• _GOAL OF THE EXERCISE_
From the entries below, return exactly the lines beginning at the one that contains "Structure (mmCIF, N/CA/C/O" and ending at the one that contains "ATOM 27 N N", both of them included, and only those lines.

(Beginning of PROVIDED ENTRIES)

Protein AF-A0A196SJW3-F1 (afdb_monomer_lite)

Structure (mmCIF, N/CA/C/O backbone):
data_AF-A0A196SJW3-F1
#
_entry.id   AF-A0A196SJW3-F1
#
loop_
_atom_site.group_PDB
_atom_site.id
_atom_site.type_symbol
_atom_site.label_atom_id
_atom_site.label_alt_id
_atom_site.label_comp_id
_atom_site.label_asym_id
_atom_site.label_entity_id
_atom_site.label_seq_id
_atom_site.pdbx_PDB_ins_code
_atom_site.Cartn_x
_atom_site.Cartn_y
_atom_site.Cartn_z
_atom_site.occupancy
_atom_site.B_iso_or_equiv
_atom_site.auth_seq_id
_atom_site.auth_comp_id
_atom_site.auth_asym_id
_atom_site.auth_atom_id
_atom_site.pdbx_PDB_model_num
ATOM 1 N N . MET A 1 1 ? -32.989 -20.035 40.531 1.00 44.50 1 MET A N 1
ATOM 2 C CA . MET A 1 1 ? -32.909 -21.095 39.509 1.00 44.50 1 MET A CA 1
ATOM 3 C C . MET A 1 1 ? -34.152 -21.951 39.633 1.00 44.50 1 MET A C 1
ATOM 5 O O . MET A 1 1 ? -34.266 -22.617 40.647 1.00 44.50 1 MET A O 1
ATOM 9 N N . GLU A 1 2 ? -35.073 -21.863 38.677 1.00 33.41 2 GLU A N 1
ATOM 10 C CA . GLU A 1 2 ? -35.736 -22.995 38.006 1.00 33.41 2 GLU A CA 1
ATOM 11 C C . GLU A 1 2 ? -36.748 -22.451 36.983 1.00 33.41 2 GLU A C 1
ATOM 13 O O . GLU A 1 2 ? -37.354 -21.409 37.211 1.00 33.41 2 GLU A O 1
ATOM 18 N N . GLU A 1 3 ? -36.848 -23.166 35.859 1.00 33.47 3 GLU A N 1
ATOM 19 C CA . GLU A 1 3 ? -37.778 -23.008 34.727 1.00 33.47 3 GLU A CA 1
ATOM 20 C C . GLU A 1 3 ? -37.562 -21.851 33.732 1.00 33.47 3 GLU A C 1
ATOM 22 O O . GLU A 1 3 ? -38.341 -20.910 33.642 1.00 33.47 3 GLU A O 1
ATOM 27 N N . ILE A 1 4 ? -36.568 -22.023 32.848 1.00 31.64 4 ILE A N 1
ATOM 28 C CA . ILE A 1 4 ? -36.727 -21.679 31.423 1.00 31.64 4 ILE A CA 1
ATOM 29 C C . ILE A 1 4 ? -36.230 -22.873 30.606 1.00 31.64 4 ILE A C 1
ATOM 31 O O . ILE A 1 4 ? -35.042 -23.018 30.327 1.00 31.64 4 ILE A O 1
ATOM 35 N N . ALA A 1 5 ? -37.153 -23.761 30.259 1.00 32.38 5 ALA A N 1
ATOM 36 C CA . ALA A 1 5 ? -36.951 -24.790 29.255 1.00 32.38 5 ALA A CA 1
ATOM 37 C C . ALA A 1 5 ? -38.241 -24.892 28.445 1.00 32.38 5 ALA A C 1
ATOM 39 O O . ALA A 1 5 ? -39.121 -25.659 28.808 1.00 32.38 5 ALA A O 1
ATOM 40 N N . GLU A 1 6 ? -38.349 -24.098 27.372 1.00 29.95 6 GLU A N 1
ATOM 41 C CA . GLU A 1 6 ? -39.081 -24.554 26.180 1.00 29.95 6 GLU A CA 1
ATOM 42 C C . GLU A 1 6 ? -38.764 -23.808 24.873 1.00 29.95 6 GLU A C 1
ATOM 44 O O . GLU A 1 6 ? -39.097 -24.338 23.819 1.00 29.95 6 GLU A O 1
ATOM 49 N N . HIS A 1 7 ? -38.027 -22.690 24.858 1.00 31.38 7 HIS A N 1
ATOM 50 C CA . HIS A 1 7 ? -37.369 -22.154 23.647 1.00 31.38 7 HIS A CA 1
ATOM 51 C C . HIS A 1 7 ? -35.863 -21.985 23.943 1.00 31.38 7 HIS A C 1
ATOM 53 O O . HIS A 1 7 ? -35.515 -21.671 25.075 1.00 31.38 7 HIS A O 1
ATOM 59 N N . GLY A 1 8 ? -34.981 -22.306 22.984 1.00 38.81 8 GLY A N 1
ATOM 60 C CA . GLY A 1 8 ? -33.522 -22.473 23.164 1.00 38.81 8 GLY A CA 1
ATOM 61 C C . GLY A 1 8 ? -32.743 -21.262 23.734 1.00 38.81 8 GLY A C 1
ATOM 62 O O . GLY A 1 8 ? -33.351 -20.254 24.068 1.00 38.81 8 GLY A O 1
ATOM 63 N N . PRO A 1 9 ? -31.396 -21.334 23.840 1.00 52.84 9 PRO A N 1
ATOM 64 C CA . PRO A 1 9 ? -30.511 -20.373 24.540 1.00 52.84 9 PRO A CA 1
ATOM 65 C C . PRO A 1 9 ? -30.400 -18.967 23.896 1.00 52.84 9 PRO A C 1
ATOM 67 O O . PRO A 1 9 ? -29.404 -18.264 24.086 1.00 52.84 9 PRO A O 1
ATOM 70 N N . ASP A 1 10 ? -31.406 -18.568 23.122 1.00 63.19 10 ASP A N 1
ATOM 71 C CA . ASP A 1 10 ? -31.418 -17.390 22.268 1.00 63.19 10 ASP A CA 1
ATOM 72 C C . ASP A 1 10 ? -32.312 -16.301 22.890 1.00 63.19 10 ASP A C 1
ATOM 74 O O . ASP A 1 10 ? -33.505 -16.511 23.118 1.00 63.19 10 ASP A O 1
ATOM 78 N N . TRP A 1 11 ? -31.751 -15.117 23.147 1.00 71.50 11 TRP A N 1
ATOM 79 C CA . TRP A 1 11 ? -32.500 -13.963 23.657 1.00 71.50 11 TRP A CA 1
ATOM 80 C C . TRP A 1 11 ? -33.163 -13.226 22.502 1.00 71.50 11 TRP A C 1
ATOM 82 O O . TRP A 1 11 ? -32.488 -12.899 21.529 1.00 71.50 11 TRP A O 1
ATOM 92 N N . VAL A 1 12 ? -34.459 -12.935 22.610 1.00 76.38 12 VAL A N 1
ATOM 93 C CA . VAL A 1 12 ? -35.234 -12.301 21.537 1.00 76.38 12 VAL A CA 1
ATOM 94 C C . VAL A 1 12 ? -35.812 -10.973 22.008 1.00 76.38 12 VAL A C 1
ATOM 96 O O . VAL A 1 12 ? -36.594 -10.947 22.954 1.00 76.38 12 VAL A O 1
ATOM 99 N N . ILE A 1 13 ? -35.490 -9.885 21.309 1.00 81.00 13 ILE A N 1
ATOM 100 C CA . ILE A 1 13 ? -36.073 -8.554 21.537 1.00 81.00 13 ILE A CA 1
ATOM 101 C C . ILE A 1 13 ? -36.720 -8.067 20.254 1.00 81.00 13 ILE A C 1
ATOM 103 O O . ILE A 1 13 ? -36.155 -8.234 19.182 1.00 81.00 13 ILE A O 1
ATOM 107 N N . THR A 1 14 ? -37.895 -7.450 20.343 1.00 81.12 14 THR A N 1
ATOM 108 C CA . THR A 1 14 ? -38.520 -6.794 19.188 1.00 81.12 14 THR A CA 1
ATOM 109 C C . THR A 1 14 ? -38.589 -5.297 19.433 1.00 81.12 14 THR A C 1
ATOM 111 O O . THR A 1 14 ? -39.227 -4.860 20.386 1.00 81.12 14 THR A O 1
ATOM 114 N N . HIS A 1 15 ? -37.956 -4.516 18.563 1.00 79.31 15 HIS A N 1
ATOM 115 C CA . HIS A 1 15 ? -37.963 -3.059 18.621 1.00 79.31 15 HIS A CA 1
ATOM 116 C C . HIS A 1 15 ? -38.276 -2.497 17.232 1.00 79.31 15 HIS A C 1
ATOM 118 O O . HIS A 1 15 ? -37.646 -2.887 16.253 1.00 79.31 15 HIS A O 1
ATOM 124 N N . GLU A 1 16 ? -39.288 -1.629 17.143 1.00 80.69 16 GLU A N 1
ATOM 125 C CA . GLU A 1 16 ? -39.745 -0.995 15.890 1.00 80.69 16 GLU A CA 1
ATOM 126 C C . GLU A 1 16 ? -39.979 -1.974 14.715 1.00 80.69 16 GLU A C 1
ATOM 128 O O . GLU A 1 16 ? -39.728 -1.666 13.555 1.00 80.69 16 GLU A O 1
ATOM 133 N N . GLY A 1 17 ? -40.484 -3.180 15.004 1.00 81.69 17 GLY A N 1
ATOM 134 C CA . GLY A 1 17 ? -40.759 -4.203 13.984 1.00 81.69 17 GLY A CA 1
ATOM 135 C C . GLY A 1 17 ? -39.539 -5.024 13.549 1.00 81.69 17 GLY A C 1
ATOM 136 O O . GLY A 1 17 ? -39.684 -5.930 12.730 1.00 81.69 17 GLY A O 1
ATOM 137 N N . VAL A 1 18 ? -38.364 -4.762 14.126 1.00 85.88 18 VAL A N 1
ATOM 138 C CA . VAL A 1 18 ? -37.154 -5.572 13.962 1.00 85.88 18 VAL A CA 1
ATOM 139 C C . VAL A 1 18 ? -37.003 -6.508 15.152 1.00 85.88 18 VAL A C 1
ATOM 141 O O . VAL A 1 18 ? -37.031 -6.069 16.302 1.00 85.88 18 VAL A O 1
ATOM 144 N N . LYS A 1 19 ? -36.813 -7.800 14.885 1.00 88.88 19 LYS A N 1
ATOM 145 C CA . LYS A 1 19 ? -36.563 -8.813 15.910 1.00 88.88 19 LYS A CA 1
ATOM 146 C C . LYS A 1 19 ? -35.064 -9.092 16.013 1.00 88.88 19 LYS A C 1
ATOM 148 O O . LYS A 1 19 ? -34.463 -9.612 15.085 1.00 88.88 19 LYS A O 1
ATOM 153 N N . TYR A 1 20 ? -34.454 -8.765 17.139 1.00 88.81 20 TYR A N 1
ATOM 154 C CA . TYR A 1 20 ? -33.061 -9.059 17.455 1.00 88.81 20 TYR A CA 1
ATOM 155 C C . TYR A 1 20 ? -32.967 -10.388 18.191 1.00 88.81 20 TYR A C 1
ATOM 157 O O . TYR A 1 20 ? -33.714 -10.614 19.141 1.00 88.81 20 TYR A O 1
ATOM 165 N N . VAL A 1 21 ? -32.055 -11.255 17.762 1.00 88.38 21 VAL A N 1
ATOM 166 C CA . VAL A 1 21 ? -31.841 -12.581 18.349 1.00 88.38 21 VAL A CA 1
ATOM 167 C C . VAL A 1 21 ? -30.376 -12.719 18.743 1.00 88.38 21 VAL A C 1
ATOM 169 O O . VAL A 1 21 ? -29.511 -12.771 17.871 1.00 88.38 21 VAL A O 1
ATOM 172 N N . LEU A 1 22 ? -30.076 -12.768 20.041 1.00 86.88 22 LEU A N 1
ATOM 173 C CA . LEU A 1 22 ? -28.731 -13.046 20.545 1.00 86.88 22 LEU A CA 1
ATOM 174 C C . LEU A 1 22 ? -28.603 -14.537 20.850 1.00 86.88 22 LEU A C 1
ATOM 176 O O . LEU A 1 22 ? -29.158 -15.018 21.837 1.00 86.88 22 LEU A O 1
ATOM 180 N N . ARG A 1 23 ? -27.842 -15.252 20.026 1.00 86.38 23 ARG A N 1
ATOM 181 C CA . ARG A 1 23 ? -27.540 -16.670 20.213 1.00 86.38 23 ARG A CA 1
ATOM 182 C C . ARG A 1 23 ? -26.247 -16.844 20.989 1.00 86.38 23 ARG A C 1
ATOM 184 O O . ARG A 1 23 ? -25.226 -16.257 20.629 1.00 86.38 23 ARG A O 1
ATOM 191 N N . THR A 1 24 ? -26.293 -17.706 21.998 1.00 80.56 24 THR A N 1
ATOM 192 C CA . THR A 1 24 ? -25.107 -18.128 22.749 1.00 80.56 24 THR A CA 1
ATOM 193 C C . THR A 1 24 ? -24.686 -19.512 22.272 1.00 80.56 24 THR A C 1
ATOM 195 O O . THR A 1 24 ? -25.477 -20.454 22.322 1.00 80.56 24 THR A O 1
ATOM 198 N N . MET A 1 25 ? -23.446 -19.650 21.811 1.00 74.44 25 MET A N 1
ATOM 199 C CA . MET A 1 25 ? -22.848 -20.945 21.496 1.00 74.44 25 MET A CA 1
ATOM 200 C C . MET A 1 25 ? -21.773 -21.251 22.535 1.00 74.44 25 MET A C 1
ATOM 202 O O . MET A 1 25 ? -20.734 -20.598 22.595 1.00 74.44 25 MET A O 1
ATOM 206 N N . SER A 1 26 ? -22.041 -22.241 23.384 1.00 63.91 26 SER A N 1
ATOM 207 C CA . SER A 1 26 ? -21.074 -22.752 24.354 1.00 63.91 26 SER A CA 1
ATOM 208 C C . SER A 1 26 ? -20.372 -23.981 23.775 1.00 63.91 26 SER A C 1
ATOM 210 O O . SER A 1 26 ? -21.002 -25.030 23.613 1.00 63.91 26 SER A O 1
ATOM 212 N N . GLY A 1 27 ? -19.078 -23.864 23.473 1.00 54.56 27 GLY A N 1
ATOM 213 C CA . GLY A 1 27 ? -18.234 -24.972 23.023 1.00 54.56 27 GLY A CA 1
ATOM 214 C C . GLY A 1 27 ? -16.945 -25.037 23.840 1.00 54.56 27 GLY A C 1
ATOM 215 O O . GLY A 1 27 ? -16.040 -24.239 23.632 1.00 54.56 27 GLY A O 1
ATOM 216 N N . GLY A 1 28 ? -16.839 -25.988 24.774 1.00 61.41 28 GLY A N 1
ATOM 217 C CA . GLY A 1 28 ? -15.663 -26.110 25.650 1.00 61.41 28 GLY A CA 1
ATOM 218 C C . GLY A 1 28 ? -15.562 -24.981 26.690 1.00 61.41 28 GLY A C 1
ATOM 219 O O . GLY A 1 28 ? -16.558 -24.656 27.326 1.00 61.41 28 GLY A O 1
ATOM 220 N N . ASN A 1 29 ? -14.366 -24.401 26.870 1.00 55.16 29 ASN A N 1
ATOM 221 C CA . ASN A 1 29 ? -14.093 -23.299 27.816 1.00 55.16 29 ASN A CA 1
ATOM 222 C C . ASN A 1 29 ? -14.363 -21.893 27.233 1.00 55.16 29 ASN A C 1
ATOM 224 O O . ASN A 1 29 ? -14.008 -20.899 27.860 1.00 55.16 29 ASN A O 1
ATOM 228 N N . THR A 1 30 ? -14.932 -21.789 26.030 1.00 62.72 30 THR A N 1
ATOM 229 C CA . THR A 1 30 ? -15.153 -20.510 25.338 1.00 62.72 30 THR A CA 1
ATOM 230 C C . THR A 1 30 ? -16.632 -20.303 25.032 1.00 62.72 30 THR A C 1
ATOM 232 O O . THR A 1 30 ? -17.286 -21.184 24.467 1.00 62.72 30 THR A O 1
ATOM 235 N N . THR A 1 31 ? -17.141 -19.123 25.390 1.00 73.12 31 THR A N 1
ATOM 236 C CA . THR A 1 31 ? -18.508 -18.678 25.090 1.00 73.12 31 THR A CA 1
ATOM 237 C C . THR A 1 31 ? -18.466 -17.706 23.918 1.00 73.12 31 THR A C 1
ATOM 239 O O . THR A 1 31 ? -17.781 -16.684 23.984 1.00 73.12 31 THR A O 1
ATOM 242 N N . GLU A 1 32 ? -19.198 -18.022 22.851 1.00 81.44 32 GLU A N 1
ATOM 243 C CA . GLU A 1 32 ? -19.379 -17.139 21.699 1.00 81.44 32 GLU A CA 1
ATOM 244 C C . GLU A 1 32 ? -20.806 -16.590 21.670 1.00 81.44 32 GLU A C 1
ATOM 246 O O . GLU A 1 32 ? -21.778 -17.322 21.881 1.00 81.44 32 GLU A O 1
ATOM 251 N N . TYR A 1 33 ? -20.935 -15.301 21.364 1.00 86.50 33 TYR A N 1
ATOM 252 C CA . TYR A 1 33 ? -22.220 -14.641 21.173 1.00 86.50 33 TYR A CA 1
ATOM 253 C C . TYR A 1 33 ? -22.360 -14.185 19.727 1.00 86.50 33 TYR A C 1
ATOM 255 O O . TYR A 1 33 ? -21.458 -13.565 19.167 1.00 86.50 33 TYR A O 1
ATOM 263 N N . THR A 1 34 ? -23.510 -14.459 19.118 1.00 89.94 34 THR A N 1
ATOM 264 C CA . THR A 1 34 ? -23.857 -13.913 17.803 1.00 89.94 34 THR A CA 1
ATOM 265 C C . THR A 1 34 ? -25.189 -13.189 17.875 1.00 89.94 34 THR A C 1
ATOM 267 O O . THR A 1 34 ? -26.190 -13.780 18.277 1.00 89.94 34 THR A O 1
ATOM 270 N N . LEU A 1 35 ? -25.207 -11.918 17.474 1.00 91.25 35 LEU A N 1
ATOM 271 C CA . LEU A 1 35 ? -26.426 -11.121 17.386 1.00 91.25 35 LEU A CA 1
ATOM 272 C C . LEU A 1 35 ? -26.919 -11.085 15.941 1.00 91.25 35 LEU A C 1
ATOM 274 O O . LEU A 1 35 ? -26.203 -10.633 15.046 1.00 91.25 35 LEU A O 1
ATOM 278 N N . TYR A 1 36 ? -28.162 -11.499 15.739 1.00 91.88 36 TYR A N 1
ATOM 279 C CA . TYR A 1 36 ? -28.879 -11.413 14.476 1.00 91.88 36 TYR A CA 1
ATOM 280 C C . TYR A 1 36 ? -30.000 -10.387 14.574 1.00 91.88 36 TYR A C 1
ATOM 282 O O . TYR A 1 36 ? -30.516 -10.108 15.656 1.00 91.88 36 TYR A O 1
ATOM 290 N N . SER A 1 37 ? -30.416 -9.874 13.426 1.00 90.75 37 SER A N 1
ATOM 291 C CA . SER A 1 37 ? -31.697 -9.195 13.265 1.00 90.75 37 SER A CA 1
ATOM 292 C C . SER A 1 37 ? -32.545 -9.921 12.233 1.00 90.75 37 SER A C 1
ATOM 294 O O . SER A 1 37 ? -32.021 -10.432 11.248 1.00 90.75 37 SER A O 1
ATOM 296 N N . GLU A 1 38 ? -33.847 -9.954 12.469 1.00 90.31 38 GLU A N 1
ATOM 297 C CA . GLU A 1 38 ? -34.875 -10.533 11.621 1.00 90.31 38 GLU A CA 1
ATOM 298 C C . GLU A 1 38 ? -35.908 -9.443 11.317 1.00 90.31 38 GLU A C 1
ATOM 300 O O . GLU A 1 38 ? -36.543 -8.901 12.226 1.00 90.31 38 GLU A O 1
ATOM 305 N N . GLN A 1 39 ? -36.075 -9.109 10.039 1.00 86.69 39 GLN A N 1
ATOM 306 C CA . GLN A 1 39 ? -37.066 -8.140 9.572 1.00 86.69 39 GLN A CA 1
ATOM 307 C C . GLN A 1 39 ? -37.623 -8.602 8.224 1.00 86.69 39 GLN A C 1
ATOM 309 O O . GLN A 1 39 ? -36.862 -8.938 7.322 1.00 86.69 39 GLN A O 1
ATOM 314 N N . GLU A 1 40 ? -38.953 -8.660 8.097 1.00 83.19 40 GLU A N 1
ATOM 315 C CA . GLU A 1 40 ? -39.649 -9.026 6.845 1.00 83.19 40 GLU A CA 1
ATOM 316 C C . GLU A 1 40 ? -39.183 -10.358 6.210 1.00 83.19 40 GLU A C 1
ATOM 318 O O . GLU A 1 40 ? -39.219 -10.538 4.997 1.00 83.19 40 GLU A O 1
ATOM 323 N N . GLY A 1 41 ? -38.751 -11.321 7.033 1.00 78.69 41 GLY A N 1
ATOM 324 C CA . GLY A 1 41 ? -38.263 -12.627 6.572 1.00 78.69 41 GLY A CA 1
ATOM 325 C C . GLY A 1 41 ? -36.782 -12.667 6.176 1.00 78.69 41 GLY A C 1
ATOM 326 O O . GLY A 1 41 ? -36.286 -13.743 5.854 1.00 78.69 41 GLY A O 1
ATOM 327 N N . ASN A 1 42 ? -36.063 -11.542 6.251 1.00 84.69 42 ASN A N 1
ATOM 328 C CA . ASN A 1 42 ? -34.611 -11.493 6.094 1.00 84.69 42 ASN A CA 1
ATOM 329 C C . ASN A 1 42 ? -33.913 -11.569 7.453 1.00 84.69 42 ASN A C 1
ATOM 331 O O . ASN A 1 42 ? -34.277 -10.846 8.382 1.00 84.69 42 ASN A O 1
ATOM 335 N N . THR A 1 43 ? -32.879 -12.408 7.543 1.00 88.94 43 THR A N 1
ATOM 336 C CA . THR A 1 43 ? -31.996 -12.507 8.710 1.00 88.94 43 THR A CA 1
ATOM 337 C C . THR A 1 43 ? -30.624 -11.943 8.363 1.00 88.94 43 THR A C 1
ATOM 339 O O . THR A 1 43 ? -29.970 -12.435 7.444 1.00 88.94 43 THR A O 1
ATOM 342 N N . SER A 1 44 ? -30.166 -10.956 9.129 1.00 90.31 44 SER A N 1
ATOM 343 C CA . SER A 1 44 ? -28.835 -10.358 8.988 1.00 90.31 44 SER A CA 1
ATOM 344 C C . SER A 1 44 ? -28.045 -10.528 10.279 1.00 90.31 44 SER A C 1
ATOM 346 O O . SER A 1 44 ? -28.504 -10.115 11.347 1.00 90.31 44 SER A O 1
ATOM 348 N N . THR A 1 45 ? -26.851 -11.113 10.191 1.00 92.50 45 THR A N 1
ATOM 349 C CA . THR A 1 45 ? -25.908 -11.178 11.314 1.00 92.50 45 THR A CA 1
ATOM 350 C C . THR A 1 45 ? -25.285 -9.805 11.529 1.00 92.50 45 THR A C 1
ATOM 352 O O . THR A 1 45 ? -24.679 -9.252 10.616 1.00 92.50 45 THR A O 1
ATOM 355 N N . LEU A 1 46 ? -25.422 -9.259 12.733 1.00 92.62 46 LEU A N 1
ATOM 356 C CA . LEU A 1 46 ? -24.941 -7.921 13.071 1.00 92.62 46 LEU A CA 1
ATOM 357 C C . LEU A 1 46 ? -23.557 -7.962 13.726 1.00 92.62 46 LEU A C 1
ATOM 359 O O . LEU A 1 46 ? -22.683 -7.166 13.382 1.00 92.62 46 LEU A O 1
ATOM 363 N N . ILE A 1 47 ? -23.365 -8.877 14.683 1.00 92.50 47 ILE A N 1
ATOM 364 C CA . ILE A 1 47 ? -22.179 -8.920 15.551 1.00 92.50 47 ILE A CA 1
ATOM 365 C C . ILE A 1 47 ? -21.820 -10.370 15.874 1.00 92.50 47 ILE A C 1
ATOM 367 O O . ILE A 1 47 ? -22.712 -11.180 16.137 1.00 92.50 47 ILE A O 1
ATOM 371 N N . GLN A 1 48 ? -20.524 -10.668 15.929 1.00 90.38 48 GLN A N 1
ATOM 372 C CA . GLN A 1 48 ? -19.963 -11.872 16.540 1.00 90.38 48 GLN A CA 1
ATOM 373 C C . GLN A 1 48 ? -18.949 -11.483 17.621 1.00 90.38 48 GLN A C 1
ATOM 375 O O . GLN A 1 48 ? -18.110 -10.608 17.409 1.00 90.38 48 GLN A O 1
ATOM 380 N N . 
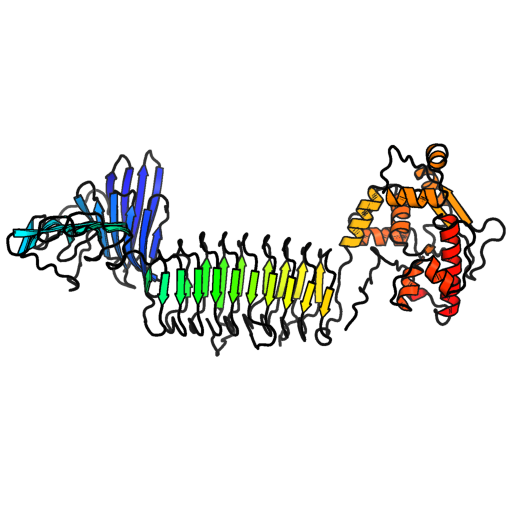LEU A 1 49 ? -19.043 -12.118 18.786 1.00 87.62 49 LEU A N 1
ATOM 381 C CA . LEU A 1 49 ? -18.222 -11.850 19.965 1.00 87.62 49 LEU A CA 1
ATOM 382 C C . LEU A 1 49 ? -17.657 -13.162 20.511 1.00 87.62 49 LEU A C 1
ATOM 384 O O . LEU A 1 49 ? -18.404 -14.118 20.717 1.00 87.62 49 LEU A O 1
ATOM 388 N N . SER A 1 50 ? -16.358 -13.181 20.791 1.00 81.81 50 SER A N 1
ATOM 389 C CA . SER A 1 50 ? -15.647 -14.280 21.455 1.00 81.81 50 SER A CA 1
ATOM 390 C C . SER A 1 50 ? -14.710 -13.727 22.535 1.00 81.81 50 SER A C 1
ATOM 392 O O . SER A 1 50 ? -14.528 -12.516 22.647 1.00 81.81 50 SER A O 1
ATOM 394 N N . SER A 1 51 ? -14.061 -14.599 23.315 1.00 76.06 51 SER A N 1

(End of PROVIDED ENTRIES)

• _RESPONSE TO THIS EXERCISE_
Structure (mmCIF, N/CA/C/O backbone):
data_AF-A0A196SJW3-F1
#
_entry.id   AF-A0A196SJW3-F1
#
loop_
_atom_site.group_PDB
_atom_site.id
_atom_site.type_symbol
_atom_site.label_atom_id
_atom_site.label_alt_id
_atom_site.label_comp_id
_atom_site.label_asym_id
_atom_site.label_entity_id
_atom_site.label_seq_id
_atom_site.pdbx_PDB_ins_code
_atom_site.Cartn_x
_atom_site.Cartn_y
_atom_site.Cartn_z
_atom_site.occupancy
_atom_site.B_iso_or_equiv
_atom_site.auth_seq_id
_atom_site.auth_comp_id
_atom_site.auth_asym_id
_atom_site.auth_atom_id
_atom_site.pdbx_PDB_model_num
ATOM 1 N N . MET A 1 1 ? -32.989 -20.035 40.531 1.00 44.50 1 MET A N 1
ATOM 2 C CA . MET A 1 1 ? -32.909 -21.095 39.509 1.00 44.50 1 MET A CA 1
ATOM 3 C C . MET A 1 1 ? -34.152 -21.951 39.633 1.00 44.50 1 MET A C 1
ATOM 5 O O . MET A 1 1 ? -34.266 -22.617 40.647 1.00 44.50 1 MET A O 1
ATOM 9 N N . GLU A 1 2 ? -35.073 -21.863 38.677 1.00 33.41 2 GLU A N 1
ATOM 10 C CA . GLU A 1 2 ? -35.736 -22.995 38.006 1.00 33.41 2 GLU A CA 1
ATOM 11 C C . GLU A 1 2 ? -36.748 -22.451 36.983 1.00 33.41 2 GLU A C 1
ATOM 13 O O . GLU A 1 2 ? -37.354 -21.409 37.211 1.00 33.41 2 GLU A O 1
ATOM 18 N N . GLU A 1 3 ? -36.848 -23.166 35.859 1.00 33.47 3 GLU A N 1
ATOM 19 C CA . GLU A 1 3 ? -37.778 -23.008 34.727 1.00 33.47 3 GLU A CA 1
ATOM 20 C C . GLU A 1 3 ? -37.562 -21.851 33.732 1.00 33.47 3 GLU A C 1
ATOM 22 O O . GLU A 1 3 ? -38.341 -20.910 33.642 1.00 33.47 3 GLU A O 1
ATOM 27 N N . ILE A 1 4 ? -36.568 -22.023 32.848 1.00 31.64 4 ILE A N 1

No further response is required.